Work out how many lines in the listing below include the word "fabrum"; answer with the number alone.

===

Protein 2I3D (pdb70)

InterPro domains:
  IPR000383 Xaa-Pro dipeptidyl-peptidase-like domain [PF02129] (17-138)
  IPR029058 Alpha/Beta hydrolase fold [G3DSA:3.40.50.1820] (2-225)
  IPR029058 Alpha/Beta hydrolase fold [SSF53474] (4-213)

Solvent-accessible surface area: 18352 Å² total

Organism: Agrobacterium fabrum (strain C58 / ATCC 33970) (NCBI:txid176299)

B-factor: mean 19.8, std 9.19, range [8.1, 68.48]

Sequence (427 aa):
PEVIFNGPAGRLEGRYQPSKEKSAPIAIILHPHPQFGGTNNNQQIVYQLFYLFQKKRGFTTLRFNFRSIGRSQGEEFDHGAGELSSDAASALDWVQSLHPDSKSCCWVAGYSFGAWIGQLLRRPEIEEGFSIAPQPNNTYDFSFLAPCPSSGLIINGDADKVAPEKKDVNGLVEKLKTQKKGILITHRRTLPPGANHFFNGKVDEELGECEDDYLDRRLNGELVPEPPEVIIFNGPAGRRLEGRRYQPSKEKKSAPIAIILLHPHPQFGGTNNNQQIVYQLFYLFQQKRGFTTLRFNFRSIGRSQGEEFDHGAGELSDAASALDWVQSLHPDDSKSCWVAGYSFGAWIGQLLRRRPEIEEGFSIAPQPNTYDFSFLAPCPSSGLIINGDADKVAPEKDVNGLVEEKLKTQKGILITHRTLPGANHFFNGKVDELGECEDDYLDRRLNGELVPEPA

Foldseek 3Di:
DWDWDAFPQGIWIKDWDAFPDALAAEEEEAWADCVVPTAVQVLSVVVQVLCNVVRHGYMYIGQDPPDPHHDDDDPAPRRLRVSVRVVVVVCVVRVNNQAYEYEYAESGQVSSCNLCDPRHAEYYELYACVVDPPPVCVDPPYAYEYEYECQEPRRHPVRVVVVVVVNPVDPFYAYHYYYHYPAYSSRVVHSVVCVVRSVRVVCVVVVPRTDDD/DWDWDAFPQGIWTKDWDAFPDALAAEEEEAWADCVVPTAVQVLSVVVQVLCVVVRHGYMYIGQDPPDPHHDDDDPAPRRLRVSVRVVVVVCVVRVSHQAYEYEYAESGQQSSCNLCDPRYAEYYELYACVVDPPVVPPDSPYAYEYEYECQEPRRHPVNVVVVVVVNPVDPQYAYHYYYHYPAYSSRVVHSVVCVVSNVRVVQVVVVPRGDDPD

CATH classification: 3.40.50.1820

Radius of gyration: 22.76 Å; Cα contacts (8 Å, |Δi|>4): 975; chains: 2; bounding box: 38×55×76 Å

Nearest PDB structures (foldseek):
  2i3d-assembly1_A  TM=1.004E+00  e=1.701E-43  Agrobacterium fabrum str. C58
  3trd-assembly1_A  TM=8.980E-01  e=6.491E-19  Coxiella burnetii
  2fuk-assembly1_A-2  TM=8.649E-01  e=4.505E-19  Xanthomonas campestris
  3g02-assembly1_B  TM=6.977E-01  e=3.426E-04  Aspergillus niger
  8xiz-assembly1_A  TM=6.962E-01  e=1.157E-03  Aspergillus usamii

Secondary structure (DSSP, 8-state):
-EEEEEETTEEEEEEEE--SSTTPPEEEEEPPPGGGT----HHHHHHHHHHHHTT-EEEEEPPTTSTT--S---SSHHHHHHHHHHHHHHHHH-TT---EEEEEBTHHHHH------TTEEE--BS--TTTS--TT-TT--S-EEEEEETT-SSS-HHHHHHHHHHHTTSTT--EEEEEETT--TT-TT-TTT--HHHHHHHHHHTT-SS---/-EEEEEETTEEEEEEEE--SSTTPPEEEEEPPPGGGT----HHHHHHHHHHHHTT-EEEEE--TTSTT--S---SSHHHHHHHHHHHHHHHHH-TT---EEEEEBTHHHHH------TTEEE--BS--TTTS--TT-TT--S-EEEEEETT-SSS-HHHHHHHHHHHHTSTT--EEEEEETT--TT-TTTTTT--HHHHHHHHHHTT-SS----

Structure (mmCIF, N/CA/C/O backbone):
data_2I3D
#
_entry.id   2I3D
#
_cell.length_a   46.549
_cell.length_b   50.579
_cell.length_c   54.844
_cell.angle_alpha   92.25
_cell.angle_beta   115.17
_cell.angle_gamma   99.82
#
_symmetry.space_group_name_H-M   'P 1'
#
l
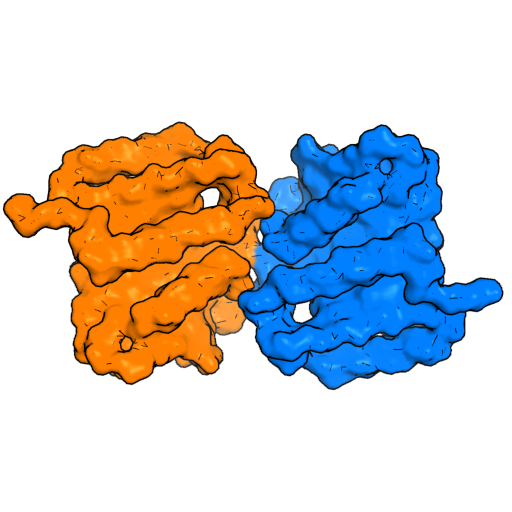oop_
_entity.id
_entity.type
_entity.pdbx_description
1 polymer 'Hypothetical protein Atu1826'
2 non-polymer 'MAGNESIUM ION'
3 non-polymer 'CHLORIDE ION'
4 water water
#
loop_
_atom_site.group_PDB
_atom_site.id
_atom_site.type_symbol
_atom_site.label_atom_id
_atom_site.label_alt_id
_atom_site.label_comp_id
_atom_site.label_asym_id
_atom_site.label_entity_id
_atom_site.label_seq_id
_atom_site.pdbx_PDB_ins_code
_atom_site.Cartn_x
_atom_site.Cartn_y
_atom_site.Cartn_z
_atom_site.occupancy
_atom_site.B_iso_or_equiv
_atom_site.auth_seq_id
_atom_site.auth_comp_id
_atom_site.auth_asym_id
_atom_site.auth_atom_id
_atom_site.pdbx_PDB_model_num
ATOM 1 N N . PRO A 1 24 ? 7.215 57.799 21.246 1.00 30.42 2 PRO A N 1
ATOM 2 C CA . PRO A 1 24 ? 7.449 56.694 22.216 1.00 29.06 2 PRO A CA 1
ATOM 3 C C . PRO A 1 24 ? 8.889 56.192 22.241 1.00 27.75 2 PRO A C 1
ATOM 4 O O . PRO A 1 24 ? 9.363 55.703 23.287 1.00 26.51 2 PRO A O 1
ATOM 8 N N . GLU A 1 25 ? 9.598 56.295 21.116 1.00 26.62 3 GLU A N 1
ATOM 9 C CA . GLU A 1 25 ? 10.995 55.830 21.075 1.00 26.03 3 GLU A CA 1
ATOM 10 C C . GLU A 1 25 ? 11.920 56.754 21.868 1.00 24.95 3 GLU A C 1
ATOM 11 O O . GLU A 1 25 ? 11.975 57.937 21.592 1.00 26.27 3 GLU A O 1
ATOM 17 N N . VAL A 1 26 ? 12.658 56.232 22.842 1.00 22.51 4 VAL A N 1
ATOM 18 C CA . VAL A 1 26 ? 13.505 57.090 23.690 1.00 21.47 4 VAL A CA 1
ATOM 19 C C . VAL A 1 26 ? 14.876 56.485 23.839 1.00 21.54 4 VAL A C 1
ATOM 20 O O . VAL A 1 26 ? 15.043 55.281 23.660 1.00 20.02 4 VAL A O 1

===

▶ _Written solution_: 2